Каждое Рождество, с того времени, как мне исполнилось два года, у нас была новогодняя елка. Только мы отмечали не Рождество Христово; мы отмечали (по словам моей мамы) «Зимнее Солнцестояние». Джилиан, у которой под елкой всегда стоял вертеп, а над елкой горела Вифлеемская звезда, горячо спорила со мной, а я решительно повторяла за своей матерью: «Зимнее Солнцестояние» было до всякого Иисуса Христа.» Бедная набожная мать Джилиан настаивала на младенце Христе и непорочном зачатии.
К Пасхе мы искали краску для яиц, но праздновали не Воскрешение Христа, а Весеннее Равноденствие. Перерождение жизни, обряды Весны. Слушая мою мать, мы могли бы подумать, что мы друиды.
— Что случается с людьми, когда они умирают? — спрашивала я ее.

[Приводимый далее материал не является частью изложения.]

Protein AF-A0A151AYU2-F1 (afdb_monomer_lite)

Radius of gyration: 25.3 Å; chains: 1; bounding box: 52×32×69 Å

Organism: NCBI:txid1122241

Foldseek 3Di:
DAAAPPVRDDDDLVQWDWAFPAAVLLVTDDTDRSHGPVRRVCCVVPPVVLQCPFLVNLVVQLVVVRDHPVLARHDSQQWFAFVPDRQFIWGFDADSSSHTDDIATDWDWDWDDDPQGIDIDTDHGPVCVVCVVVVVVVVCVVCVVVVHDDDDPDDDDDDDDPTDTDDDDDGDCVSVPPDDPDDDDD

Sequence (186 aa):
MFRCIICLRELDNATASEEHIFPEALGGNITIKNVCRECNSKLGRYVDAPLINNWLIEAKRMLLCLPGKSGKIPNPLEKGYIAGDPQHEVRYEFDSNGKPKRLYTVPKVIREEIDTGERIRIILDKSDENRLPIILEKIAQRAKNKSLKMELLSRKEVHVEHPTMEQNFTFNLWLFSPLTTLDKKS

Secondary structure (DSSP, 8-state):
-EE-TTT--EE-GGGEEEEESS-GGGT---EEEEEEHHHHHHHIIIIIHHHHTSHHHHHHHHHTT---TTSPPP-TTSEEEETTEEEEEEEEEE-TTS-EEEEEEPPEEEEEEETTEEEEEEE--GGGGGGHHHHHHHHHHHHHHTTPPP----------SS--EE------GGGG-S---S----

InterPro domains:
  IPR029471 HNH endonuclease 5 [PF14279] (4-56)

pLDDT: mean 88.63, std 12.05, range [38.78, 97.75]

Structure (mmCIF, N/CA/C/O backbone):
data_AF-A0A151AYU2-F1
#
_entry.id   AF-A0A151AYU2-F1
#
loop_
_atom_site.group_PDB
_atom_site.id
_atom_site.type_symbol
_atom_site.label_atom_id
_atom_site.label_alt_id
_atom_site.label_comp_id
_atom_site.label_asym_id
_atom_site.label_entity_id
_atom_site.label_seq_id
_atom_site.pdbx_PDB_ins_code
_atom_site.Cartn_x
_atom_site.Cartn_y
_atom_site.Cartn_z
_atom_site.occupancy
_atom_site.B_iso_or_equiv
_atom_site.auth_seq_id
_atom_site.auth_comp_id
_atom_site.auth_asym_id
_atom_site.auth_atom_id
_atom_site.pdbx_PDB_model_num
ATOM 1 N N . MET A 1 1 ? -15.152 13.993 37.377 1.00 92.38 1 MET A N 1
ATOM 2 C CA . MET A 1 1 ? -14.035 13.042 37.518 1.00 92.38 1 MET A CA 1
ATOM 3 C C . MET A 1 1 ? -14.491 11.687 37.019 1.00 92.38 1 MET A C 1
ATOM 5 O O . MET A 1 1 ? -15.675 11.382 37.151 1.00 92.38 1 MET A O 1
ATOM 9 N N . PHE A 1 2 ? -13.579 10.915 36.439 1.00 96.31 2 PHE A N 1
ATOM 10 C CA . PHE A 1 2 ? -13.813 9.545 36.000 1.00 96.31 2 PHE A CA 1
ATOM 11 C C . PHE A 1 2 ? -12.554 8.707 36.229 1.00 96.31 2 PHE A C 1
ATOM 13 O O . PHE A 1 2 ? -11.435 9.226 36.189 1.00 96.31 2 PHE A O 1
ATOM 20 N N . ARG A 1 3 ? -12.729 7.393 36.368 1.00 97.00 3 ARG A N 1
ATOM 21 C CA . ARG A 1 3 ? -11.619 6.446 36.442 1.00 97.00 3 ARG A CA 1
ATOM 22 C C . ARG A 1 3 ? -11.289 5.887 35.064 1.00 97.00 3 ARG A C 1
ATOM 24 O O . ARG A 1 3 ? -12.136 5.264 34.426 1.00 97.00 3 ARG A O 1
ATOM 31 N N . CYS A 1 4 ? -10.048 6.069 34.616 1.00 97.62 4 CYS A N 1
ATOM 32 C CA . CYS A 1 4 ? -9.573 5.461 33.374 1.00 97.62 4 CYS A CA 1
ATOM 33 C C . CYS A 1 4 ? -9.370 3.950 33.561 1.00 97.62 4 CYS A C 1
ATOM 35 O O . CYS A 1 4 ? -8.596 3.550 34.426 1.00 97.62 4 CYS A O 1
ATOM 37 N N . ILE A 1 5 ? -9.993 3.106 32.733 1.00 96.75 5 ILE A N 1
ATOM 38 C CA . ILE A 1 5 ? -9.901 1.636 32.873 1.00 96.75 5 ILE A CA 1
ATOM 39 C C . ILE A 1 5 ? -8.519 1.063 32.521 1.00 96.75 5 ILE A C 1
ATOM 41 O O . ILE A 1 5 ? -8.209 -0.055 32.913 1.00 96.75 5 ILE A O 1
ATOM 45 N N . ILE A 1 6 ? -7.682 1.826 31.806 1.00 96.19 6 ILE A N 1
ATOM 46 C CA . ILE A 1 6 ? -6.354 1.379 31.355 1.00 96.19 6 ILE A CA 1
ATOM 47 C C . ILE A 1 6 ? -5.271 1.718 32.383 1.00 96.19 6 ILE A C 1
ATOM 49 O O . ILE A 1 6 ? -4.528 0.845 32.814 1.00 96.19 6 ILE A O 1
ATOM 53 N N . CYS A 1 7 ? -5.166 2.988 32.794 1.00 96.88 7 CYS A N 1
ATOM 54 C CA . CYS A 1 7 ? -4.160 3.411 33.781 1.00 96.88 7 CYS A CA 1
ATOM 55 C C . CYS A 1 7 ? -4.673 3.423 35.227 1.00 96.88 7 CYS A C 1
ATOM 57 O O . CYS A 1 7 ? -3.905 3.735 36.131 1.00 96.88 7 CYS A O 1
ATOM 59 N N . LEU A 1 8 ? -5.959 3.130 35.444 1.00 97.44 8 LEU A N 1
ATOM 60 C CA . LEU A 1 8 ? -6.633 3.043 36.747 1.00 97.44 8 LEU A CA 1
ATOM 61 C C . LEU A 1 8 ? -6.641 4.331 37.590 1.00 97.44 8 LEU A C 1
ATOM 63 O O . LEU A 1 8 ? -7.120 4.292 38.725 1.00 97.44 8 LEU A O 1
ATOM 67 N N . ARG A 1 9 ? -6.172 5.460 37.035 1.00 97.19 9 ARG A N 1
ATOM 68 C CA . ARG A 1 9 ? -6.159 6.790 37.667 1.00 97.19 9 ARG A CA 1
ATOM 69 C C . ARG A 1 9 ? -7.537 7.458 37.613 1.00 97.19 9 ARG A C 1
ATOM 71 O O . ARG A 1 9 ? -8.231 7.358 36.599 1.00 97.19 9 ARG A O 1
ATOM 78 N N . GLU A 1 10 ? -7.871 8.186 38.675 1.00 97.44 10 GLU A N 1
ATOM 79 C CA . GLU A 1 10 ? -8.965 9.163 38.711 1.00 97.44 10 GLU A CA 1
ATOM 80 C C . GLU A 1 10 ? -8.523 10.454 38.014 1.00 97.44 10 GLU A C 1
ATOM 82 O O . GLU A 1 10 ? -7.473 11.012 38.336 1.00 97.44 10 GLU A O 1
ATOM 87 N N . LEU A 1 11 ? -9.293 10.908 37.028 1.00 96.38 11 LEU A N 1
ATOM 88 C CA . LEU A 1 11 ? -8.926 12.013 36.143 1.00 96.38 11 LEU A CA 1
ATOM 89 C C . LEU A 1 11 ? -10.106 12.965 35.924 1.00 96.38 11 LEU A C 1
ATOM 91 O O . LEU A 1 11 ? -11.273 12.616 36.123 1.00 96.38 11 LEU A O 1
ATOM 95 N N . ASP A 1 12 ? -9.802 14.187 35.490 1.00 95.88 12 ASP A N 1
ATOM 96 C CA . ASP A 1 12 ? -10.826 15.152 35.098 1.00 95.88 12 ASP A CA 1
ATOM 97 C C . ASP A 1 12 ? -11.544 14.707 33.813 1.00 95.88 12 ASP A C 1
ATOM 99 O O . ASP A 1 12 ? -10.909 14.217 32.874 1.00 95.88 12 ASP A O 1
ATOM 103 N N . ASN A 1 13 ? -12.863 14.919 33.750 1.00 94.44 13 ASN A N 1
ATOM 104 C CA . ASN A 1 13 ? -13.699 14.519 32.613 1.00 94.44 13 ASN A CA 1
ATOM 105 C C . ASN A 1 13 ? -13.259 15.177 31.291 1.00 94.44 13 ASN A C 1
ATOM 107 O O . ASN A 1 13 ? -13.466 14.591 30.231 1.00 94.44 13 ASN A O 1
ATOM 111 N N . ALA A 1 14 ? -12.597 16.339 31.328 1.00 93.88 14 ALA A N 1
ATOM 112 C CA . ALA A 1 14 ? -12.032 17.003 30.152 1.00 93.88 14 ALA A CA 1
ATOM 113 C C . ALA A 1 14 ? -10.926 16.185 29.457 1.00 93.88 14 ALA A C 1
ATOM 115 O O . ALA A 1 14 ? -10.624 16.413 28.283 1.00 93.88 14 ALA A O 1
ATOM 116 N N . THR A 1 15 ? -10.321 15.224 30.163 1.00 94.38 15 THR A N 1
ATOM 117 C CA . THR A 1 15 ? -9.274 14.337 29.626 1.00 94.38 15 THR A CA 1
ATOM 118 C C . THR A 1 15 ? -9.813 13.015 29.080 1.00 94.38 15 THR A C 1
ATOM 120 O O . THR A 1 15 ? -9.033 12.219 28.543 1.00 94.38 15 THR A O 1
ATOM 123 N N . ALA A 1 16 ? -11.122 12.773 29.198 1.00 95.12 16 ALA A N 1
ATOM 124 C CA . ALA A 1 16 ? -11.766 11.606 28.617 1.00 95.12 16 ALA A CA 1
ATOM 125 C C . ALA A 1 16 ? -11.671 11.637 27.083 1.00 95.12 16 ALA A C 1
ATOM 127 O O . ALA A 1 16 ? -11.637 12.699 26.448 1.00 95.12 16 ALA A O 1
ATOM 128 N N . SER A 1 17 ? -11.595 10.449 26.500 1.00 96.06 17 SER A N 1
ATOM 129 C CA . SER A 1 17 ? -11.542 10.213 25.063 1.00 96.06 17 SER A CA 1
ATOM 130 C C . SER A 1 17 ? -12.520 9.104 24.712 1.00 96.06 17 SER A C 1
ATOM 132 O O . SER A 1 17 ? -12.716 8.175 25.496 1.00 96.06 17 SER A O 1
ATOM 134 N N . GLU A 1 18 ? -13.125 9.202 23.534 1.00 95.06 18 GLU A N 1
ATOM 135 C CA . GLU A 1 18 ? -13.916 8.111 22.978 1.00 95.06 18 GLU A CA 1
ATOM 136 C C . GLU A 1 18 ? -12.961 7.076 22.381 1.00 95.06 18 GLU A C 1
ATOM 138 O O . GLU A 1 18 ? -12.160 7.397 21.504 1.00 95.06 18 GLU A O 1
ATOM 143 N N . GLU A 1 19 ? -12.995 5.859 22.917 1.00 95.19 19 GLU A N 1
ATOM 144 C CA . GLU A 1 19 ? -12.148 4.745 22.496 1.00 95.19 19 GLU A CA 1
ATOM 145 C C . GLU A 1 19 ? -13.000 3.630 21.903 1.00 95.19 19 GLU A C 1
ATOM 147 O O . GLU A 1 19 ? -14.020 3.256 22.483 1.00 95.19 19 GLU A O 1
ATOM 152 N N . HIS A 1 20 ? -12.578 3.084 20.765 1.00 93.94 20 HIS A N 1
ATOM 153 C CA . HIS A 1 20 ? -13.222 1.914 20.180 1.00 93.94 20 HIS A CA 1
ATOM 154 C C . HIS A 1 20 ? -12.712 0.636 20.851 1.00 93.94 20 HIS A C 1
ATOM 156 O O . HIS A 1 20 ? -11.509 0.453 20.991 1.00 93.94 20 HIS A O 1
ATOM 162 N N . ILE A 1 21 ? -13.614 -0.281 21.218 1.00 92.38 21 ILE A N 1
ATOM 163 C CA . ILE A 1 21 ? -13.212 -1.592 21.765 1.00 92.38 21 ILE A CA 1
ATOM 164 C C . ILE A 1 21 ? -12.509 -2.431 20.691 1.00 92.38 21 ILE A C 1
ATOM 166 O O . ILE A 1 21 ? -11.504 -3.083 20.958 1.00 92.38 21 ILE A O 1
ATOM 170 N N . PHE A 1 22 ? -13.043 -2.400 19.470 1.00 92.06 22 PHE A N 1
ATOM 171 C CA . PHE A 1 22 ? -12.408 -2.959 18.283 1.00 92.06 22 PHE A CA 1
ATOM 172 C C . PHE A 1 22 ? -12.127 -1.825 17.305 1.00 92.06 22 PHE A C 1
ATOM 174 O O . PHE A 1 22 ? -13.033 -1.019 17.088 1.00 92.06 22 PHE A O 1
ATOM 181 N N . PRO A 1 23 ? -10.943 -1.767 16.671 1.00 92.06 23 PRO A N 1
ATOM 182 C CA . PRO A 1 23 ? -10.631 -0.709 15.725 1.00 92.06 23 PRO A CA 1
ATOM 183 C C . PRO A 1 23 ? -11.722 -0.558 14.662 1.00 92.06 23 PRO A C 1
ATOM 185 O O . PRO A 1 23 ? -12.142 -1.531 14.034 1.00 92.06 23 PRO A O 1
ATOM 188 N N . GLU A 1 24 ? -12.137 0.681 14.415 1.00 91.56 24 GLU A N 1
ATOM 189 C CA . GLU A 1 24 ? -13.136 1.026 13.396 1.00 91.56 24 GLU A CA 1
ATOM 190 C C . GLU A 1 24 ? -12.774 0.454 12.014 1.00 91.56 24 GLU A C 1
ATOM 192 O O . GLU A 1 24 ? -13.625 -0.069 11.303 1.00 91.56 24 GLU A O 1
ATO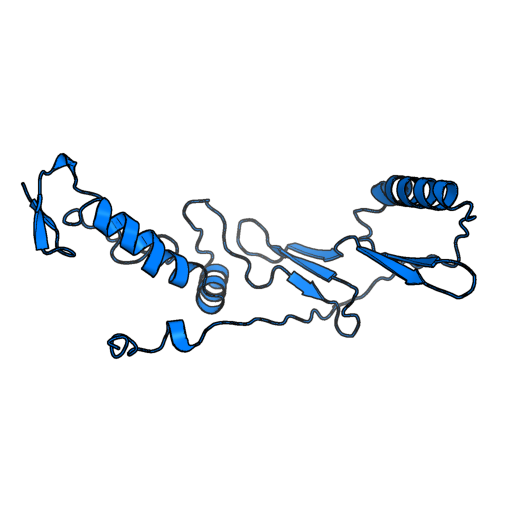M 197 N N . ALA A 1 25 ? -11.480 0.447 11.671 1.00 92.19 25 ALA A N 1
ATOM 198 C CA . ALA A 1 25 ? -10.957 -0.106 10.419 1.00 92.19 25 ALA A CA 1
ATOM 199 C C . ALA A 1 25 ? -11.163 -1.629 10.258 1.00 92.19 25 ALA A C 1
ATOM 201 O O . ALA A 1 25 ? -10.932 -2.162 9.169 1.00 92.19 25 ALA A O 1
ATOM 202 N N . LEU A 1 26 ? -11.564 -2.323 11.329 1.00 93.62 26 LEU A N 1
ATOM 203 C CA . LEU A 1 26 ? -11.955 -3.736 11.350 1.00 93.62 26 LEU A CA 1
ATOM 204 C C . LEU A 1 26 ? -13.482 -3.919 11.431 1.00 93.62 26 LEU A C 1
ATOM 206 O O . LEU A 1 26 ? -13.949 -5.032 11.652 1.00 93.62 26 LEU A O 1
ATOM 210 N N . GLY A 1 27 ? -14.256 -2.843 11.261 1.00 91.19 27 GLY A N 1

— На самом деле они не умирают. Они возвращаются в землю и через некоторое время рождаются снова, как трава, или даже, может быть, помидоры. — Это был странный диалог. Возможно, ее слова о том, что люди «на самом деле не умирают» и могли бы успокоить. Но кому захочется стать помидором? И это моя судьба? Стать помидором и расти в окружении прочих растений?
Но так или иначе, это была единственная моя религия. Мы были настоящими евреями; мы были язычниками и пантеистами. Мы верили в перерождение души в помидоры и другие растения. И однако, несмотря на мои убеждения, я начала чувствовать себя слишком еврейкой и слишком параноиком (может быть, это одно и то же?), как только ступила на землю Германии.